I believe their family founder recently passed. Is the new impressive vitality (QUALITY) coming from the new generation, or what?


----------



## Jim Saunders (Sep 23, 2013)

There is an article mentioned very recently on Petapixel that might be a partial answer to your question.

Jim


----------



## Woody (Sep 23, 2013)

For me, these optically fantastic Sigma lenses have zero attraction. I have far too many painful AF issues with Sigma lenses (including the latest Sigma 30 f/1.4 DC HSM Art lens).

Not touching them with a ten foot pole


----------



## Menace (Sep 23, 2013)

Sigma has nothing to lose by trying a new strategy - only extra sales if the lenses are well received by the target market.


----------



## pwp (Sep 23, 2013)

Jim Saunders said:


> There is an article mentioned very recently on Petapixel that might be a partial answer to your question.
> Jim


Jim do you have a link to this piece?

-pw


----------



## bchernicoff (Sep 23, 2013)

Here is the link to the article. It's a tour of the Sigma factory with some history on the company. The person receiving the tour comments on the cleanliness, attention to detail, and optical testing of each completed lens... factors which could account for an improvement in quality.
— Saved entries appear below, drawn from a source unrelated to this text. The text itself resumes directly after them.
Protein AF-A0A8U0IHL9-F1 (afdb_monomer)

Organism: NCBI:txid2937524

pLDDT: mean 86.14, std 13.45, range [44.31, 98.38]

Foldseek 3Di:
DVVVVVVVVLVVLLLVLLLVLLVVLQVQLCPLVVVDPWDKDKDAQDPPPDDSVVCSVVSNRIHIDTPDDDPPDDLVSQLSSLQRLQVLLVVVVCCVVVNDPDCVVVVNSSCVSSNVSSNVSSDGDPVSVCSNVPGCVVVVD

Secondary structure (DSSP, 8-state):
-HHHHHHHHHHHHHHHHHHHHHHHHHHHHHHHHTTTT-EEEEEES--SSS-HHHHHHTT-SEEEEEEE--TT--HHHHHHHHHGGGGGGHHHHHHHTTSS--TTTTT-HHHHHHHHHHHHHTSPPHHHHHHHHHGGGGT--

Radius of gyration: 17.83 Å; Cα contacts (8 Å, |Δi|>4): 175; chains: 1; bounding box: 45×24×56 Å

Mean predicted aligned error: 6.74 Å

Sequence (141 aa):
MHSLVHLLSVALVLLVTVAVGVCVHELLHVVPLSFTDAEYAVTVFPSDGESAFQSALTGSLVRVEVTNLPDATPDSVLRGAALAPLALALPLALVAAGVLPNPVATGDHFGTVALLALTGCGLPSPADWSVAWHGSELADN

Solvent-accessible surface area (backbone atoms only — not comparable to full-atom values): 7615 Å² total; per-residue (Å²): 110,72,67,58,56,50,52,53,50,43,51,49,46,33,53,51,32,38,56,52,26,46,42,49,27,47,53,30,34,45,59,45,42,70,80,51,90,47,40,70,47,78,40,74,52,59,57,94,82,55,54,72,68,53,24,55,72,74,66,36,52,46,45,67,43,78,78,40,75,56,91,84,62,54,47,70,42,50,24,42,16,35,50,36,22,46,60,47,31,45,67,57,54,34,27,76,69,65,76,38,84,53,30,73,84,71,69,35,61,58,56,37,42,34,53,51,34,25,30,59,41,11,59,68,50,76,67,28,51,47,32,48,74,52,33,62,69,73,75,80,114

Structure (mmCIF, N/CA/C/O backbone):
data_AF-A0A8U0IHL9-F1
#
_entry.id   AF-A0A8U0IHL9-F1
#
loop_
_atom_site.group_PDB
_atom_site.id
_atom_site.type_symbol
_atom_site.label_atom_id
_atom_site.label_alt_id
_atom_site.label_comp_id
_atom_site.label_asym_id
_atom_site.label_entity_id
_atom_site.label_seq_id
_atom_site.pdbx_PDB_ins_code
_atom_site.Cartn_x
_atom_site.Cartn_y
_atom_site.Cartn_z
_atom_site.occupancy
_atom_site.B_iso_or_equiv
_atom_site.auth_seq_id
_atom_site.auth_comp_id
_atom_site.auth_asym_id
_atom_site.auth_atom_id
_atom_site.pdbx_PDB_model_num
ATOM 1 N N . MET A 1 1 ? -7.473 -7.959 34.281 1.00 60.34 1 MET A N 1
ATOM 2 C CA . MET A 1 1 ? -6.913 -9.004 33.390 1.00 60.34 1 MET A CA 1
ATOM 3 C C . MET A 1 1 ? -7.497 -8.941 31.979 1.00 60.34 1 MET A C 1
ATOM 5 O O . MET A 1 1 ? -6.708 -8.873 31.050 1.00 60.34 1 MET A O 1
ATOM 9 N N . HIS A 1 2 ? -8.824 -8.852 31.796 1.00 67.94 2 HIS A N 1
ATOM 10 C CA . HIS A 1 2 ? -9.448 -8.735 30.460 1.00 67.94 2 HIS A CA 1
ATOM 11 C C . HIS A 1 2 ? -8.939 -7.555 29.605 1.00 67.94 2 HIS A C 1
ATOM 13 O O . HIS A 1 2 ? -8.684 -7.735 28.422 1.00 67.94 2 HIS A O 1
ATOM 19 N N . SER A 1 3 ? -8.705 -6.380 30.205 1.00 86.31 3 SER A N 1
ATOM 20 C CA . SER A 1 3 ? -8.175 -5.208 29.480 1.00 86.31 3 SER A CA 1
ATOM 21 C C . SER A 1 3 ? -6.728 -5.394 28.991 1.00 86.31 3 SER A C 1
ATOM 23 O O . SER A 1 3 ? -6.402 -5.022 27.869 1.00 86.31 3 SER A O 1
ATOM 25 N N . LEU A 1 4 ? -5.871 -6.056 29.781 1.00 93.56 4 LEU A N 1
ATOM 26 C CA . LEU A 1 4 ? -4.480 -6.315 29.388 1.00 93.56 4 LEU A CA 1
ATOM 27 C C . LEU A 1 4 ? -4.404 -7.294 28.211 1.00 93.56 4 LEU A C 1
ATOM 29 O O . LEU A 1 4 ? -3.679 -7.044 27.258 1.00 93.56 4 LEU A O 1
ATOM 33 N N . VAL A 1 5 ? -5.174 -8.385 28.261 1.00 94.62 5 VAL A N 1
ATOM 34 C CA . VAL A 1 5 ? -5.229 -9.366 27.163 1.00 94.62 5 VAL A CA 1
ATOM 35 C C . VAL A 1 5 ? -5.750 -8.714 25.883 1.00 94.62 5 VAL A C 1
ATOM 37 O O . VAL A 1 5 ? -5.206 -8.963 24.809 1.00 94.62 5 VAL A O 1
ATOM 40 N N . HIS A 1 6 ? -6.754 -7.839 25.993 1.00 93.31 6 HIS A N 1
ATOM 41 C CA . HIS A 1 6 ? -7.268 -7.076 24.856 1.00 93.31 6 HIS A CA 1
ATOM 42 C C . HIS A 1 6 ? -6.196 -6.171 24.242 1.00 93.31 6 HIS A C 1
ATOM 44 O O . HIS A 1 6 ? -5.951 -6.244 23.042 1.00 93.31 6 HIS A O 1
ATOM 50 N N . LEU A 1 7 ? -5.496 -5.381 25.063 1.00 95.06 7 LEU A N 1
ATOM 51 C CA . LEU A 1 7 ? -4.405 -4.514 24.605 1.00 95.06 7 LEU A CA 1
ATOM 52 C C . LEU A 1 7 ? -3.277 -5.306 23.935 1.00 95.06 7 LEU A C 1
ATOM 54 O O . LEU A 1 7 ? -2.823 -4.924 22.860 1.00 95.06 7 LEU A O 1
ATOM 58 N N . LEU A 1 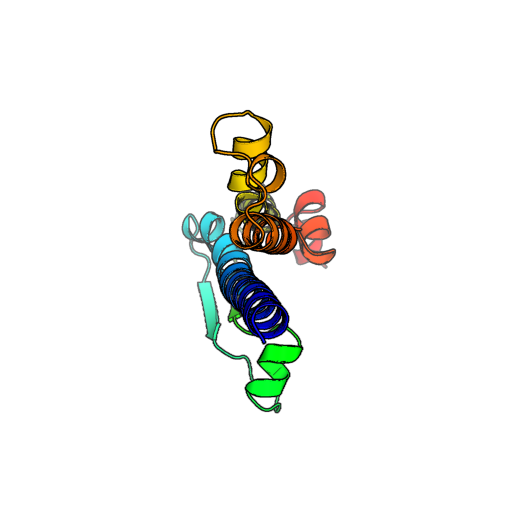8 ? -2.862 -6.425 24.534 1.00 96.38 8 LEU A N 1
ATOM 59 C CA . LEU A 1 8 ? -1.843 -7.304 23.954 1.00 96.38 8 LEU A CA 1
ATOM 60 C C . LEU A 1 8 ? -2.296 -7.891 22.614 1.00 96.38 8 LEU A C 1
ATOM 62 O O . LEU A 1 8 ? -1.497 -7.982 21.688 1.00 96.38 8 LEU A O 1
ATOM 66 N N . SER A 1 9 ? -3.575 -8.241 22.490 1.00 96.44 9 SER A N 1
ATOM 67 C CA . SER A 1 9 ? -4.133 -8.761 21.239 1.00 96.44 9 SER A CA 1
ATOM 68 C C . SER A 1 9 ? -4.160 -7.685 20.151 1.00 96.44 9 SER A C 1
ATOM 70 O O . SER A 1 9 ? -3.768 -7.954 19.022 1.00 96.44 9 SER A O 1
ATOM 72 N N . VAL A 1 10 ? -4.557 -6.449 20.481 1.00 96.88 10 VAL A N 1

http://www.imaging-resource.com/news/2013/09/19/a-geeks-tour-of-sigmas-aizu-lens-factory-precision-production-from-the-insi

This is all part of the company's new Global Vision that they launched in 2012. You can read about it at the link below:
http://www.sigma-global.com/en/lenses/cas/


----------



## Pi (Sep 23, 2013)

ScottyP said:


> I believe their family founder recently passed. Is the new impressive vitality (QUALITY) coming from the new generation, or what?



I am not sure that they improved the quality. They have a few new lens designs but the AF problems and the copy variations seem to persist. Their build quality has been gradually improving long before the event you mentioned.


----------



## bchernicoff (Sep 23, 2013)

Pi said:


> I am not sure that they improved the quality. They have a few new lens designs but the AF problems and the copy variations seem to persist. Their build quality has been gradually improving long before the event you mentioned.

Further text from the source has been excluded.